*** DATA FOR THE TASK ***

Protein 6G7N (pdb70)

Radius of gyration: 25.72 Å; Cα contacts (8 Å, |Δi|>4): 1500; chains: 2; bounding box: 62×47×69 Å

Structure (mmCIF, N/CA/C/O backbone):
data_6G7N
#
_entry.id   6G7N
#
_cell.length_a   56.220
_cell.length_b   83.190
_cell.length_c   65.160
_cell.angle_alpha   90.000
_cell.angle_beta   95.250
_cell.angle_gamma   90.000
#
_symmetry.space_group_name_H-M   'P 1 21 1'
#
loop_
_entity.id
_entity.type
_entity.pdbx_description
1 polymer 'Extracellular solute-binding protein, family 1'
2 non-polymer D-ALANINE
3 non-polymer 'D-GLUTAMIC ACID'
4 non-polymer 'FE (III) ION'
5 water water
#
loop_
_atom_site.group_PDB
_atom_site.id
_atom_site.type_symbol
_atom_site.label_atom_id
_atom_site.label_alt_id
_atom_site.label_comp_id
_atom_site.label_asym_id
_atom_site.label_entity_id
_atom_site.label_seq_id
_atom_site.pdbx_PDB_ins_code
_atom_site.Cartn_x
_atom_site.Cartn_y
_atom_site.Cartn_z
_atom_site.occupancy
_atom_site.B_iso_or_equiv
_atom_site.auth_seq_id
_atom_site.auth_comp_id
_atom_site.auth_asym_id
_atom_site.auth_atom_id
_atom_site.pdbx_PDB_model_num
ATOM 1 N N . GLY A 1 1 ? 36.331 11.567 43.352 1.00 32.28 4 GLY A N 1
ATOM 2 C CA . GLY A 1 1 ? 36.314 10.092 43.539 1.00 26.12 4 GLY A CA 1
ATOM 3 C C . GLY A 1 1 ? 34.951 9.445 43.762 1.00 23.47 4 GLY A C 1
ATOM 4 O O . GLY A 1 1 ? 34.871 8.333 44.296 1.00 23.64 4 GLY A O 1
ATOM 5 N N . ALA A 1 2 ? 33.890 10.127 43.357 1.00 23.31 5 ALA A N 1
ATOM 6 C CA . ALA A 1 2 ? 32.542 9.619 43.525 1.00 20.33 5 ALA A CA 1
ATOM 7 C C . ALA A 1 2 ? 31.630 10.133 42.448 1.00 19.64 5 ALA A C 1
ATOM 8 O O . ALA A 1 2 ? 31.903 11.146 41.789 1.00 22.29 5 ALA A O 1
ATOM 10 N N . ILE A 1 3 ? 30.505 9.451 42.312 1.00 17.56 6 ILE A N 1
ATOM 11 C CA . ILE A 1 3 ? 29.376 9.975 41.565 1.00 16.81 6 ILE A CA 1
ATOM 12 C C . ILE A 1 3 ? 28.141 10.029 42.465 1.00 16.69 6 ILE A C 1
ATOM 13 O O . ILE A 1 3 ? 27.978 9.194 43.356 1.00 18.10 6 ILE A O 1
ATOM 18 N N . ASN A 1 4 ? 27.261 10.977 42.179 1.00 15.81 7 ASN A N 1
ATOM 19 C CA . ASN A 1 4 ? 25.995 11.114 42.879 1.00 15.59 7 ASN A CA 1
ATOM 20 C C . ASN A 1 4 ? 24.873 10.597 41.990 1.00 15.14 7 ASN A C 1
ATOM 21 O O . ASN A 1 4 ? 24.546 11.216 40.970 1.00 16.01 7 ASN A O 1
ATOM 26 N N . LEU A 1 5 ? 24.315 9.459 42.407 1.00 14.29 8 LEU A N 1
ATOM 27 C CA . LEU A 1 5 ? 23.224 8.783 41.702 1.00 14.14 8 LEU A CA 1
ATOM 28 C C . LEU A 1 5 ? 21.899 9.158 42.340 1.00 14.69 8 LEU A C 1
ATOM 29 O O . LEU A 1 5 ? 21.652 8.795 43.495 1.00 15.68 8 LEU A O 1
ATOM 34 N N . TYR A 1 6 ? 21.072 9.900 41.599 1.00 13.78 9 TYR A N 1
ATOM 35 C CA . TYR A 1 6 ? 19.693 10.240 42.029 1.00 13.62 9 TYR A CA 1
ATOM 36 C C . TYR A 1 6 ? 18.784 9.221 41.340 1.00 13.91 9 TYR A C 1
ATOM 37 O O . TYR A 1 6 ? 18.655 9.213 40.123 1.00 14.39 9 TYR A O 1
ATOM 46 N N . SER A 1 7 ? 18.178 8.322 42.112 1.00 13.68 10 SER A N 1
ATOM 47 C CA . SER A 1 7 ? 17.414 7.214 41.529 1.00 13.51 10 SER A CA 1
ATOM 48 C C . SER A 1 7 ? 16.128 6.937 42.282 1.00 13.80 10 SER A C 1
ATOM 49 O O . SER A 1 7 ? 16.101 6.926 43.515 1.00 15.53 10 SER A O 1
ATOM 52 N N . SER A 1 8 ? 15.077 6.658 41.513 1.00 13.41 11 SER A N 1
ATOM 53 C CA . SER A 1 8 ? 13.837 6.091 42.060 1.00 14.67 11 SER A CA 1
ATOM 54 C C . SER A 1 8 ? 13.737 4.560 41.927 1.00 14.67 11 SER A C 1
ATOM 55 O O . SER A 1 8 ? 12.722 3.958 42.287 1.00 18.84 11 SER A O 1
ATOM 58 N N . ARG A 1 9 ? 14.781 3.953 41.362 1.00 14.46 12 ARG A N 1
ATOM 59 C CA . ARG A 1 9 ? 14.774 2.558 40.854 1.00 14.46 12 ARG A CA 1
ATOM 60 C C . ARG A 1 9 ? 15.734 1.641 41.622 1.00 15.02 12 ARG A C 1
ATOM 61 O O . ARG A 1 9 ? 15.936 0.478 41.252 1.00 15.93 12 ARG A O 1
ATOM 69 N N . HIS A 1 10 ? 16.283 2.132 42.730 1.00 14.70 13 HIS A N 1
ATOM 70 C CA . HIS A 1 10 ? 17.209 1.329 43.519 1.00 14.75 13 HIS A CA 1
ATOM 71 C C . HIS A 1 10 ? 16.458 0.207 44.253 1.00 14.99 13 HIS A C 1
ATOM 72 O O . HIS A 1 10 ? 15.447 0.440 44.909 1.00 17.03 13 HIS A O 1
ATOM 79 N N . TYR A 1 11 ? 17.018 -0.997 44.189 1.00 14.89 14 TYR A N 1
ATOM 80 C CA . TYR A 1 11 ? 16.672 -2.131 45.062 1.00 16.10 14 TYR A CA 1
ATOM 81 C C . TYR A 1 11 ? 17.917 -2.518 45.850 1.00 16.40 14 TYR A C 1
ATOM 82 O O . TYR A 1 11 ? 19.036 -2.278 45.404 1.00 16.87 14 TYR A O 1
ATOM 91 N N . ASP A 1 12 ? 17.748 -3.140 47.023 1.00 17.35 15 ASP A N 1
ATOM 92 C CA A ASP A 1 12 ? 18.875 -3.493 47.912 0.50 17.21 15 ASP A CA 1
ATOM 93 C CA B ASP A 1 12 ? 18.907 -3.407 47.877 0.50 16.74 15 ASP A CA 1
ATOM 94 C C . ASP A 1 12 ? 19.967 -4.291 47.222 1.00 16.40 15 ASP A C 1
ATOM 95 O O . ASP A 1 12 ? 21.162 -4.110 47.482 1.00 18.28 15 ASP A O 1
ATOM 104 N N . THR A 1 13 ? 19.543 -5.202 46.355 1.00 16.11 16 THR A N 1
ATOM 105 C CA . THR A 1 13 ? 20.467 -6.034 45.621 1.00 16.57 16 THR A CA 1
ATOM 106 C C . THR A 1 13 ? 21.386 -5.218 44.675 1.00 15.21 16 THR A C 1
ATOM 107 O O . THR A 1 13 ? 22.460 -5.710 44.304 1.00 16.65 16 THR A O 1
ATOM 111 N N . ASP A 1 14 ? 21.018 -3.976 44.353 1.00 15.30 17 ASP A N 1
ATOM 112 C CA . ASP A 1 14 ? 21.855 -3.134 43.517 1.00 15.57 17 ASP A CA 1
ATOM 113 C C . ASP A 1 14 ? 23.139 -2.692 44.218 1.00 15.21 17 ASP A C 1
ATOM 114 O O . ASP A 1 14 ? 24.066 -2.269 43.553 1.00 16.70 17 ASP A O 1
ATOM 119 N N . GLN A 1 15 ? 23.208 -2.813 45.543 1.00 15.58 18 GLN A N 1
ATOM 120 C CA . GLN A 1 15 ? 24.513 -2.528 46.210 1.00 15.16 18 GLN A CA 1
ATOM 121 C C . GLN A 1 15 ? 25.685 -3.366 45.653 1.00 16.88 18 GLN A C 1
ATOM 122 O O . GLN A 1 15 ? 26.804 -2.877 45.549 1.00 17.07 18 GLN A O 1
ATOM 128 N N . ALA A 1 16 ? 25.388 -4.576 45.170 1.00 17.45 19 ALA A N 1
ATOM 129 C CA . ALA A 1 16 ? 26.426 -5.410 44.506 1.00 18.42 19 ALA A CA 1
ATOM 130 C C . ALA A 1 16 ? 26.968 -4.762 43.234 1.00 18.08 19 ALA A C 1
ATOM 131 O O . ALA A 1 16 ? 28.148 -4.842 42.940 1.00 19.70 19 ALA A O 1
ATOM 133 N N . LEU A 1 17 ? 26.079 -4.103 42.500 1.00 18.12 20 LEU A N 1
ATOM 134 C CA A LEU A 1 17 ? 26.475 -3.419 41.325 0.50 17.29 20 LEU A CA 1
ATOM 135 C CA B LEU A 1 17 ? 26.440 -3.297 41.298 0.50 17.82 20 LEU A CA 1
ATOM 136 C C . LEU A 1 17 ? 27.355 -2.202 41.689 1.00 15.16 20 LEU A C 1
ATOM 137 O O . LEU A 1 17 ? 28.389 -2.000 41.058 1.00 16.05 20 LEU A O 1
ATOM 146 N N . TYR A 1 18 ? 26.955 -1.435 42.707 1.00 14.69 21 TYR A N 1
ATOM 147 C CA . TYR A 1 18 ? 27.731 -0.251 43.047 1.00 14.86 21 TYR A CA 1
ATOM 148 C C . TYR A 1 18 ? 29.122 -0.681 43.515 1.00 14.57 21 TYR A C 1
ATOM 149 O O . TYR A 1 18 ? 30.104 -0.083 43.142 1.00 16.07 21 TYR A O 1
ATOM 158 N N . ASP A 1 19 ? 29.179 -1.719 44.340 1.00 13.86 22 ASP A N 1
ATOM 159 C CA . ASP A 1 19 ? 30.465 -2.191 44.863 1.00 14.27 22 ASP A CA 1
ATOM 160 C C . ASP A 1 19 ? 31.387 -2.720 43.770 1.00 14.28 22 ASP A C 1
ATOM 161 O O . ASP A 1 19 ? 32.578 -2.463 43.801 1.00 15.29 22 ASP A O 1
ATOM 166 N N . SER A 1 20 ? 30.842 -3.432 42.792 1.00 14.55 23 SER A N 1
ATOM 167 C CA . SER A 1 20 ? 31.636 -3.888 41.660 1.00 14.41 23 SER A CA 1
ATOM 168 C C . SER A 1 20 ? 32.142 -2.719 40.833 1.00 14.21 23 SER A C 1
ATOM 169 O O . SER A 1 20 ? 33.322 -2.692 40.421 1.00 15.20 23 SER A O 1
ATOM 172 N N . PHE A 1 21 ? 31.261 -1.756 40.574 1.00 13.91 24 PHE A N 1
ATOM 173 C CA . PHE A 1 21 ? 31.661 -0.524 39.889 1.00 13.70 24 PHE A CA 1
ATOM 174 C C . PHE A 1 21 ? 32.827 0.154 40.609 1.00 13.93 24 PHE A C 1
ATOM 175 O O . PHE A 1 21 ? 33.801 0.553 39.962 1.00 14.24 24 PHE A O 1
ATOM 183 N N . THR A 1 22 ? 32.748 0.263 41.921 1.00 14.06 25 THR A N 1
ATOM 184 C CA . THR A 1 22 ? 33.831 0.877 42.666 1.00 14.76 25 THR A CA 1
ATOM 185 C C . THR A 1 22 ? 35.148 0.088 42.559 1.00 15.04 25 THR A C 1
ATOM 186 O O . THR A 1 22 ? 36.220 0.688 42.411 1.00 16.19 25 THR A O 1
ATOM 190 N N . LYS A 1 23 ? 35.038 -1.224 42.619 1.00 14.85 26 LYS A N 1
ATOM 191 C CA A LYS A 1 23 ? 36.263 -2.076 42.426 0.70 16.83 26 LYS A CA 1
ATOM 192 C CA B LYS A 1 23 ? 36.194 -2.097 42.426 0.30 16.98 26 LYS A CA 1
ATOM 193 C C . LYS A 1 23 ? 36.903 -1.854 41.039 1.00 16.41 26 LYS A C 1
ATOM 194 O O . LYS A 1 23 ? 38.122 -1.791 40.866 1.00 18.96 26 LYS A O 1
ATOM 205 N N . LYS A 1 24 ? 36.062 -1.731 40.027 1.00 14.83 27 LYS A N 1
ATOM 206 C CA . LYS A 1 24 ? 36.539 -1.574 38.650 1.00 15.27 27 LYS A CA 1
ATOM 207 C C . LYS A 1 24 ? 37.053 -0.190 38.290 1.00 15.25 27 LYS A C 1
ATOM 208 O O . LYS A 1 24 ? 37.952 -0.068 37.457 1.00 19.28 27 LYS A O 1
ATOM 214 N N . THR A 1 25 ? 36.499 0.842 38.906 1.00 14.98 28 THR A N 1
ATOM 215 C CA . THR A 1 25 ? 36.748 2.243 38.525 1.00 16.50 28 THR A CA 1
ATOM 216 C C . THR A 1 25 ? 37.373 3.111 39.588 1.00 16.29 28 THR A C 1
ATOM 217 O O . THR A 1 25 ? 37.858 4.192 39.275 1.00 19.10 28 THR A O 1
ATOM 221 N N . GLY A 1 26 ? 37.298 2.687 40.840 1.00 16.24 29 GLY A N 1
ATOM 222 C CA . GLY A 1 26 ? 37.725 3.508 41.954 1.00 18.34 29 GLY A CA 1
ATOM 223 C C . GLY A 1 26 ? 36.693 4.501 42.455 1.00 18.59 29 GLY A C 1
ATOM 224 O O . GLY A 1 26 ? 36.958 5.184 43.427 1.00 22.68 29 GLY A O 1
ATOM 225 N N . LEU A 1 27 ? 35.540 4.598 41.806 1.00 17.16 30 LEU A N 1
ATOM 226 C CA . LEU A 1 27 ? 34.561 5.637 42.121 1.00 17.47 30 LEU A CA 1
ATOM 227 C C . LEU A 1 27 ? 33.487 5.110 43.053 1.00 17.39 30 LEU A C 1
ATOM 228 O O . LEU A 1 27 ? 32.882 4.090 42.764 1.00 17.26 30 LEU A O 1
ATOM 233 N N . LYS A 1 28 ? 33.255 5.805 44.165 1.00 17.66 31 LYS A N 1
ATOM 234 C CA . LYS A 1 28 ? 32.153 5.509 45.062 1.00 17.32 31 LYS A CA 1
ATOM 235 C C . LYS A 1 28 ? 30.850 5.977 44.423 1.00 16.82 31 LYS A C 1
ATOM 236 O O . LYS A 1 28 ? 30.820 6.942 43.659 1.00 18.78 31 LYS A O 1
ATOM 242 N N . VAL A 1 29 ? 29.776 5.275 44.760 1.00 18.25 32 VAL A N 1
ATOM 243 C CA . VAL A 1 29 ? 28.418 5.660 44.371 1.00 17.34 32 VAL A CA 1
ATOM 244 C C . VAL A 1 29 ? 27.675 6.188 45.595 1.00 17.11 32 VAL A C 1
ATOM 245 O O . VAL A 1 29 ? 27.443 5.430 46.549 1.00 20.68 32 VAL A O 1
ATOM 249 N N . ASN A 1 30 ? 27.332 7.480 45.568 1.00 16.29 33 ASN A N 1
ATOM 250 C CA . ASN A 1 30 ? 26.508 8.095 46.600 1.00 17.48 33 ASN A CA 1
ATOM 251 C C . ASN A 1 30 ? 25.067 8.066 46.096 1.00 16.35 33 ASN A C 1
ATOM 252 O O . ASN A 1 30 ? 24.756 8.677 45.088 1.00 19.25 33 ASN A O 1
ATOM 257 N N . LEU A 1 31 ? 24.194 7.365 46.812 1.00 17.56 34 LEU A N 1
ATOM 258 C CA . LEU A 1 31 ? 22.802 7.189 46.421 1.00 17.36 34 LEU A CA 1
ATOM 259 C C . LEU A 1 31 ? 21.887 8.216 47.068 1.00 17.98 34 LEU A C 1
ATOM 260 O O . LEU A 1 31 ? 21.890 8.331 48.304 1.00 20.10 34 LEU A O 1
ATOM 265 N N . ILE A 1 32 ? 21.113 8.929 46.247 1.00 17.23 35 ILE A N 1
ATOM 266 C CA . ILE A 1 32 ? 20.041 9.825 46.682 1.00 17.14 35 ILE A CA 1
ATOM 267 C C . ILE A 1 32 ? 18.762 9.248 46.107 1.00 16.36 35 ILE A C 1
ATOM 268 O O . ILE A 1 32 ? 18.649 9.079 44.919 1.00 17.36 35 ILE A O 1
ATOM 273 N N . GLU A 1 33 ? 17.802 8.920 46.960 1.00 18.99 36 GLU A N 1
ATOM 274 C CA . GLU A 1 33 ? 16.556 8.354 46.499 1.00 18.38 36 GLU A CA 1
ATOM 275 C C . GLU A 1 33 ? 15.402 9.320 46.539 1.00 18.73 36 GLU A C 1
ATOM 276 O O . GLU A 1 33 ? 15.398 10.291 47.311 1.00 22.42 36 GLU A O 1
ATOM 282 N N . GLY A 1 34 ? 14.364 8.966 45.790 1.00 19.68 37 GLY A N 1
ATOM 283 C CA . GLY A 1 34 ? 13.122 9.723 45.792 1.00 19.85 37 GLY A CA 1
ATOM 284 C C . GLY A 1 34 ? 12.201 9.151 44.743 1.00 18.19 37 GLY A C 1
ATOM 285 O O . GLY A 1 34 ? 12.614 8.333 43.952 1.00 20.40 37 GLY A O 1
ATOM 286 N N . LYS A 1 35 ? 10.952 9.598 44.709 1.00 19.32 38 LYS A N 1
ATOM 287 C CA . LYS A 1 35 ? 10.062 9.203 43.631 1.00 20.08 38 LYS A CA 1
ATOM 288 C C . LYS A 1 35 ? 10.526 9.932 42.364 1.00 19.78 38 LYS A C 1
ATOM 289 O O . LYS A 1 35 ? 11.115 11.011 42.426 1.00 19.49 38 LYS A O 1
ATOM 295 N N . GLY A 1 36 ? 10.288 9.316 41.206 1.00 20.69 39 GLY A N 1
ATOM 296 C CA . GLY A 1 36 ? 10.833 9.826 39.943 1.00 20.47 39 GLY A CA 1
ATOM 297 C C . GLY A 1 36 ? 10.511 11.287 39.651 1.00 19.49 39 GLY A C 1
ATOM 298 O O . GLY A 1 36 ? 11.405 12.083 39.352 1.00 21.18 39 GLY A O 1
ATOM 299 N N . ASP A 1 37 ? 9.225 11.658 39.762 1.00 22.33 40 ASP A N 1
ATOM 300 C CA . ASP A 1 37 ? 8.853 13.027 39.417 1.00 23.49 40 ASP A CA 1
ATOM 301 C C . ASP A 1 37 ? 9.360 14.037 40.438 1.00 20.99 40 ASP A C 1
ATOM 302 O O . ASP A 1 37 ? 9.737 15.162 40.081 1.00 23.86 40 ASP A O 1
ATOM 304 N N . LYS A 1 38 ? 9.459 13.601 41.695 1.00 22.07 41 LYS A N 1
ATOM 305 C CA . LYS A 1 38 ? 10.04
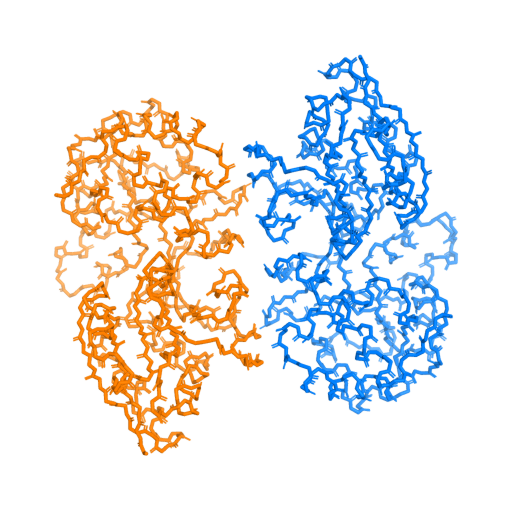0 14.415 42.759 1.00 23.55 41 LYS A CA 1
ATOM 306 C C . LYS A 1 38 ? 11.530 14.641 42.572 1.00 22.28 41 LYS A C 1
ATOM 307 O O . LYS A 1 38 ? 12.022 15.747 42.798 1.00 24.44 41 LYS A O 1
ATOM 313 N N . LEU A 1 39 ? 12.241 13.620 42.101 1.00 20.37 42 LEU A N 1
ATOM 314 C CA . LEU A 1 39 ? 13.670 13.787 41.786 1.00 19.48 42 LEU A CA 1
ATOM 315 C C . LEU A 1 39 ? 13.899 14.741 40.637 1.00 18.95 42 LEU A C 1
ATOM 316 O O . LEU A 1 39 ? 14.841 15.523 40.672 1.00 19.41 42 LEU A O 1
ATOM 321 N N . ILE A 1 40 ? 13.046 14.677 39.607 1.00 18.23 43 ILE A N 1
ATOM 322 C CA . ILE A 1 40 ? 13.167 15.615 38.475 1.00 18.59 43 ILE A CA 1
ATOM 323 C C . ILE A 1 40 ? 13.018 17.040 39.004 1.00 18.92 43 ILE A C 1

***

HOW TO COMPLETE THIS TASK —
Beginning at the line with "ATOM 258 C CA" and ending at the line with "ATOM 274 C CA", reproduce each line of the data above exactly, and add no other lines.

EXPECTED ANSWER —
ATOM 258 C CA . LEU A 1 31 ? 22.802 7.189 46.421 1.00 17.36 34 LEU A CA 1
ATOM 259 C C . LEU A 1 31 ? 21.887 8.216 47.068 1.00 17.98 34 LEU A C 1
ATOM 260 O O . LEU A 1 31 ? 21.890 8.331 48.304 1.00 20.10 34 LEU A O 1
ATOM 265 N N . ILE A 1 32 ? 21.113 8.929 46.247 1.00 17.23 35 ILE A N 1
ATOM 266 C CA . ILE A 1 32 ? 20.041 9.825 46.682 1.00 17.14 35 ILE A CA 1
ATOM 267 C C . ILE A 1 32 ? 18.762 9.248 46.107 1.00 16.36 35 ILE A C 1
ATOM 268 O O . ILE A 1 32 ? 18.649 9.079 44.919 1.00 17.36 35 ILE A O 1
ATOM 273 N N . GLU A 1 33 ? 17.802 8.920 46.960 1.00 18.99 36 GLU A N 1
ATOM 274 C CA . GLU A 1 33 ? 16.556 8.354 46.499 1.00 18.38 36 GLU A CA 1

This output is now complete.